→ Exercise directions
Below is a listing from which only part is wanted; return exactly the lines from the one with "ATOM 108 C CA" up to and including the one with "ATOM 134 O O".

→ Listed entries
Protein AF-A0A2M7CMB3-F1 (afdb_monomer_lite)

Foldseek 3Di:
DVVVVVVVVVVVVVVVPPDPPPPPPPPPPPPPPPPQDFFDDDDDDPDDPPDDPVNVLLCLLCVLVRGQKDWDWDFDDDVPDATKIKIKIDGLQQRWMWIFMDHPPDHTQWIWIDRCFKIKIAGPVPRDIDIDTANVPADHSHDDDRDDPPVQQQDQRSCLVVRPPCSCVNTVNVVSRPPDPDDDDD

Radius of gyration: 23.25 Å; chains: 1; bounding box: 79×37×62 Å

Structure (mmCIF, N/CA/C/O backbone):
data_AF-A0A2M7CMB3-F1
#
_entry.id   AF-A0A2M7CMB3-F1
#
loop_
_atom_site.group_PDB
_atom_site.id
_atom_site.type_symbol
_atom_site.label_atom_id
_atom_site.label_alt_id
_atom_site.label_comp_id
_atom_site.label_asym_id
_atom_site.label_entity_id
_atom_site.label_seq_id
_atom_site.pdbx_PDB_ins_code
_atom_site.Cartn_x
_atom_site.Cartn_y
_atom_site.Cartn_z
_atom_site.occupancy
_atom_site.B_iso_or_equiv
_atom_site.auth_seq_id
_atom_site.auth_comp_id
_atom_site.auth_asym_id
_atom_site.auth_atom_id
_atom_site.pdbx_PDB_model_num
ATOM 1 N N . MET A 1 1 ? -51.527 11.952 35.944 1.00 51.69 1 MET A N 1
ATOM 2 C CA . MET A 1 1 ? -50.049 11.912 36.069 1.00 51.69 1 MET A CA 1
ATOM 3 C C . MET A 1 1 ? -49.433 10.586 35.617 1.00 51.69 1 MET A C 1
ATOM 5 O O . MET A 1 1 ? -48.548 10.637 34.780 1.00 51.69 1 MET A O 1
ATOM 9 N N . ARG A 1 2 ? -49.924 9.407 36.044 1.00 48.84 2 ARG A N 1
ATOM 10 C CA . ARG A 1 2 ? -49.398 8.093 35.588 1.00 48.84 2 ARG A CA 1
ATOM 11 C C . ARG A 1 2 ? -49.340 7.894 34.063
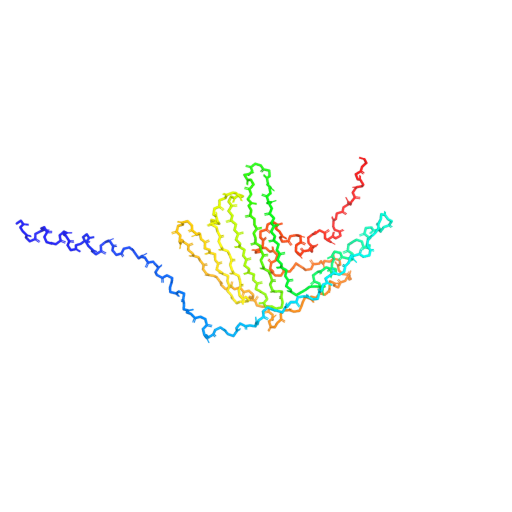 1.00 48.84 2 ARG A C 1
ATOM 13 O O . ARG A 1 2 ? -48.372 7.337 33.572 1.00 48.84 2 ARG A O 1
ATOM 20 N N . ARG A 1 3 ? -50.338 8.377 33.311 1.00 51.53 3 ARG A N 1
ATOM 21 C CA . ARG A 1 3 ? -50.378 8.232 31.840 1.00 51.53 3 ARG A CA 1
ATOM 22 C C . ARG A 1 3 ? -49.301 9.048 31.109 1.00 51.53 3 ARG A C 1
ATOM 24 O O . ARG A 1 3 ? -48.765 8.562 30.128 1.00 51.53 3 ARG A O 1
ATOM 31 N N . ALA A 1 4 ? -48.940 10.227 31.621 1.00 55.62 4 ALA A N 1
ATOM 32 C CA . ALA A 1 4 ? -47.905 11.076 31.018 1.00 55.62 4 ALA A CA 1
ATOM 33 C C . ALA A 1 4 ? -46.488 10.516 31.237 1.00 55.62 4 ALA A C 1
ATOM 35 O O . ALA A 1 4 ? -45.645 10.616 30.355 1.00 55.62 4 ALA A O 1
ATOM 36 N N . ILE A 1 5 ? -46.254 9.869 32.386 1.00 59.56 5 ILE A N 1
ATOM 37 C CA . ILE A 1 5 ? -44.974 9.218 32.706 1.00 59.56 5 ILE A CA 1
ATOM 38 C C . ILE A 1 5 ? -44.734 8.021 31.779 1.00 59.56 5 ILE A C 1
ATOM 40 O O . ILE A 1 5 ? -43.624 7.845 31.292 1.00 59.56 5 ILE A O 1
ATOM 44 N N . ILE A 1 6 ? -45.779 7.238 31.487 1.00 62.00 6 ILE A N 1
ATOM 45 C CA . ILE A 1 6 ? -45.683 6.087 30.578 1.00 62.00 6 ILE A CA 1
ATOM 46 C C . ILE A 1 6 ? -45.333 6.552 29.161 1.00 62.00 6 ILE A C 1
ATOM 48 O O . ILE A 1 6 ? -44.412 6.005 28.566 1.00 62.00 6 ILE A O 1
ATOM 52 N N . SER A 1 7 ? -46.000 7.598 28.655 1.00 63.03 7 SER A N 1
ATOM 53 C CA . SER A 1 7 ? -45.719 8.150 27.323 1.00 63.03 7 SER A CA 1
ATOM 54 C C . SER A 1 7 ? -44.297 8.706 27.197 1.00 63.03 7 SER A C 1
ATOM 56 O O . SER A 1 7 ? -43.659 8.513 26.164 1.00 63.03 7 SER A O 1
ATOM 58 N N . PHE A 1 8 ? -43.785 9.347 28.253 1.00 62.94 8 PHE A N 1
ATOM 59 C CA . PHE A 1 8 ? -42.416 9.864 28.289 1.00 62.94 8 PHE A CA 1
ATOM 60 C C . PHE A 1 8 ? -41.379 8.730 28.289 1.00 62.94 8 PHE A C 1
ATOM 62 O O . PHE A 1 8 ? -40.413 8.795 27.535 1.00 62.94 8 PHE A O 1
ATOM 69 N N . LEU A 1 9 ? -41.624 7.651 29.046 1.00 60.41 9 LEU A N 1
ATOM 70 C CA . LEU A 1 9 ? -40.741 6.478 29.096 1.00 60.41 9 LEU A CA 1
ATOM 71 C C . LEU A 1 9 ? -40.695 5.704 27.771 1.00 60.41 9 LEU A C 1
ATOM 73 O O . LEU A 1 9 ? -39.629 5.249 27.362 1.00 60.41 9 LEU A O 1
ATOM 77 N N . THR A 1 10 ? -41.830 5.573 27.076 1.00 61.59 10 THR A N 1
ATOM 78 C CA . THR A 1 10 ? -41.865 4.949 25.743 1.00 61.59 10 THR A CA 1
ATOM 79 C C . THR A 1 10 ? -41.140 5.786 24.695 1.00 61.59 10 THR A C 1
ATOM 81 O O . THR A 1 10 ? -40.494 5.223 23.817 1.00 61.59 10 THR A O 1
ATOM 84 N N . LEU A 1 11 ? -41.197 7.118 24.799 1.00 56.62 11 LEU A N 1
ATOM 85 C CA . LEU A 1 11 ? -40.507 8.005 23.866 1.00 56.62 11 LEU A CA 1
ATOM 86 C C . LEU A 1 11 ? -38.986 7.964 24.084 1.00 56.62 11 LEU A C 1
ATOM 88 O O . LEU A 1 11 ? -38.245 7.883 23.110 1.00 56.62 11 LEU A O 1
ATOM 92 N N . THR A 1 12 ? -38.511 7.925 25.337 1.00 57.62 12 THR A N 1
ATOM 93 C CA . THR A 1 12 ? -37.071 7.798 25.625 1.00 57.62 12 THR A CA 1
ATOM 94 C C . THR A 1 12 ? -36.504 6.428 25.246 1.00 57.62 12 THR A C 1
ATOM 96 O O . THR A 1 12 ? -35.364 6.374 24.803 1.00 57.62 12 THR A O 1
ATOM 99 N N . LEU A 1 13 ? -37.288 5.341 25.339 1.00 55.25 13 LEU A N 1
ATOM 100 C CA . LEU A 1 13 ? -36.859 4.015 24.862 1.00 55.25 13 LEU A CA 1
ATOM 101 C C . LEU A 1 13 ? -36.757 3.929 23.329 1.00 55.25 13 LEU A C 1
ATOM 103 O O . LEU A 1 13 ? -35.891 3.228 22.812 1.00 55.25 13 LEU A O 1
ATOM 107 N N . LEU A 1 14 ? -37.619 4.644 22.599 1.00 54.69 14 LEU A N 1
ATOM 108 C CA . LEU A 1 14 ? -37.562 4.712 21.133 1.00 54.69 14 LEU A CA 1
ATOM 109 C C . LEU A 1 14 ? -36.393 5.578 20.632 1.00 54.69 14 LEU A C 1
ATOM 111 O O . LEU A 1 14 ? -35.868 5.321 19.555 1.00 54.69 14 LEU A O 1
ATOM 115 N N . LEU A 1 15 ? -35.951 6.562 21.422 1.00 52.12 15 LEU A N 1
ATOM 116 C CA . LEU A 1 15 ? -34.817 7.443 21.103 1.00 52.12 15 LEU A CA 1
ATOM 117 C C . LEU A 1 15 ? -33.441 6.830 21.433 1.00 52.12 15 LEU A C 1
ATOM 119 O O . LEU A 1 15 ? -32.434 7.317 20.929 1.00 52.12 15 LEU A O 1
ATOM 123 N N . THR A 1 16 ? -33.375 5.758 22.234 1.00 50.31 16 THR A N 1
ATOM 124 C CA . THR A 1 16 ? -32.135 4.984 22.462 1.00 50.31 16 THR A CA 1
ATOM 125 C C . THR A 1 16 ? -31.862 3.931 21.391 1.00 50.31 16 THR A C 1
ATOM 127 O O . THR A 1 16 ? -30.782 3.351 21.381 1.00 50.31 16 THR A O 1
ATOM 130 N N . ALA A 1 17 ? -32.784 3.721 20.448 1.00 45.28 17 ALA A N 1
ATOM 131 C CA . ALA A 1 17 ? -32.507 2.997 19.210 1.00 45.28 17 ALA A CA 1
ATOM 132 C C . ALA A 1 17 ? -31.768 3.912 18.211 1.00 45.28 17 ALA A C 1
ATOM 134 O O . ALA A 1 17 ? -32.175 4.081 17.065 1.00 45.28 17 ALA A O 1
ATOM 135 N N . CYS A 1 18 ? -30.694 4.556 18.670 1.00 47.16 18 CYS A N 1
ATOM 136 C CA . CYS A 1 18 ? -29.714 5.169 17.789 1.00 47.16 18 CYS A CA 1
ATOM 137 C C . CYS A 1 18 ? -28.833 4.015 17.309 1.00 47.16 18 CYS A C 1
ATOM 139 O O . CYS A 1 18 ? -28.177 3.367 18.123 1.00 47.16 18 CYS A O 1
ATOM 141 N N . GLY A 1 19 ? -28.948 3.684 16.024 1.00 44.75 19 GLY A N 1
ATOM 142 C CA . GLY A 1 19 ? -28.446 2.448 15.436 1.00 44.75 19 GLY A CA 1
ATOM 143 C C . GLY A 1 19 ? -27.005 2.127 15.817 1.00 44.75 19 GLY A C 1
ATOM 144 O O . GLY A 1 19 ? -26.069 2.779 15.366 1.00 44.75 19 GLY A O 1
ATOM 145 N N . THR A 1 20 ? -26.828 1.050 16.576 1.00 44.53 20 THR A N 1
ATOM 146 C CA . THR A 1 20 ? -25.657 0.200 16.404 1.00 44.53 20 THR A CA 1
ATOM 147 C C . THR A 1 20 ? -25.737 -0.346 14.988 1.00 44.53 20 THR A C 1
ATOM 149 O O . THR A 1 20 ? -26.569 -1.203 14.690 1.00 44.53 20 THR A O 1
ATOM 152 N N . LEU A 1 21 ? -24.925 0.216 14.094 1.00 42.66 21 LEU A N 1
ATOM 153 C CA . LEU A 1 21 ? -24.638 -0.391 12.806 1.00 42.66 21 LEU A CA 1
ATOM 154 C C . LEU A 1 21 ? -23.964 -1.736 13.109 1.00 42.66 21 LEU A C 1
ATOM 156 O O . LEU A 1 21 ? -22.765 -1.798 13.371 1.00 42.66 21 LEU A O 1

→ Reply
ATOM 108 C CA . LEU A 1 14 ? -37.562 4.712 21.133 1.00 54.69 14 LEU A CA 1
ATOM 109 C C . LEU A 1 14 ? -36.393 5.578 20.632 1.00 54.69 14 LEU A C 1
ATOM 111 O O . LEU A 1 14 ? -35.868 5.321 19.555 1.00 54.69 14 LEU A O 1
ATOM 115 N N . LEU A 1 15 ? -35.951 6.562 21.422 1.00 52.12 15 LEU A N 1
ATOM 116 C CA . LEU A 1 15 ? -34.817 7.443 21.103 1.00 52.12 15 LEU A CA 1
ATOM 117 C C . LEU A 1 15 ? -33.441 6.830 21.433 1.00 52.12 15 LEU A C 1
ATOM 119 O O . LEU A 1 15 ? -32.434 7.317 20.929 1.00 52.12 15 LEU A O 1
ATOM 123 N N . THR A 1 16 ? -33.375 5.758 22.234 1.00 50.31 16 THR A N 1
ATOM 124 C CA . THR A 1 16 ? -32.135 4.984 22.462 1.00 50.31 16 THR A CA 1
ATOM 125 C C . THR A 1 16 ? -31.862 3.931 21.391 1.00 50.31 16 THR A C 1
ATOM 127 O O . THR A 1 16 ? -30.782 3.351 21.381 1.00 50.31 16 THR A O 1
ATOM 130 N N . ALA A 1 17 ? -32.784 3.721 20.448 1.00 45.28 17 ALA A N 1
ATOM 131 C CA . ALA A 1 17 ? -32.507 2.997 19.210 1.00 45.28 17 ALA A CA 1
ATOM 132 C C . ALA A 1 17 ? -31.768 3.912 18.211 1.00 45.28 17 ALA A C 1
ATOM 134 O O . ALA A 1 17 ? -32.175 4.081 17.065 1.00 45.28 17 ALA A O 1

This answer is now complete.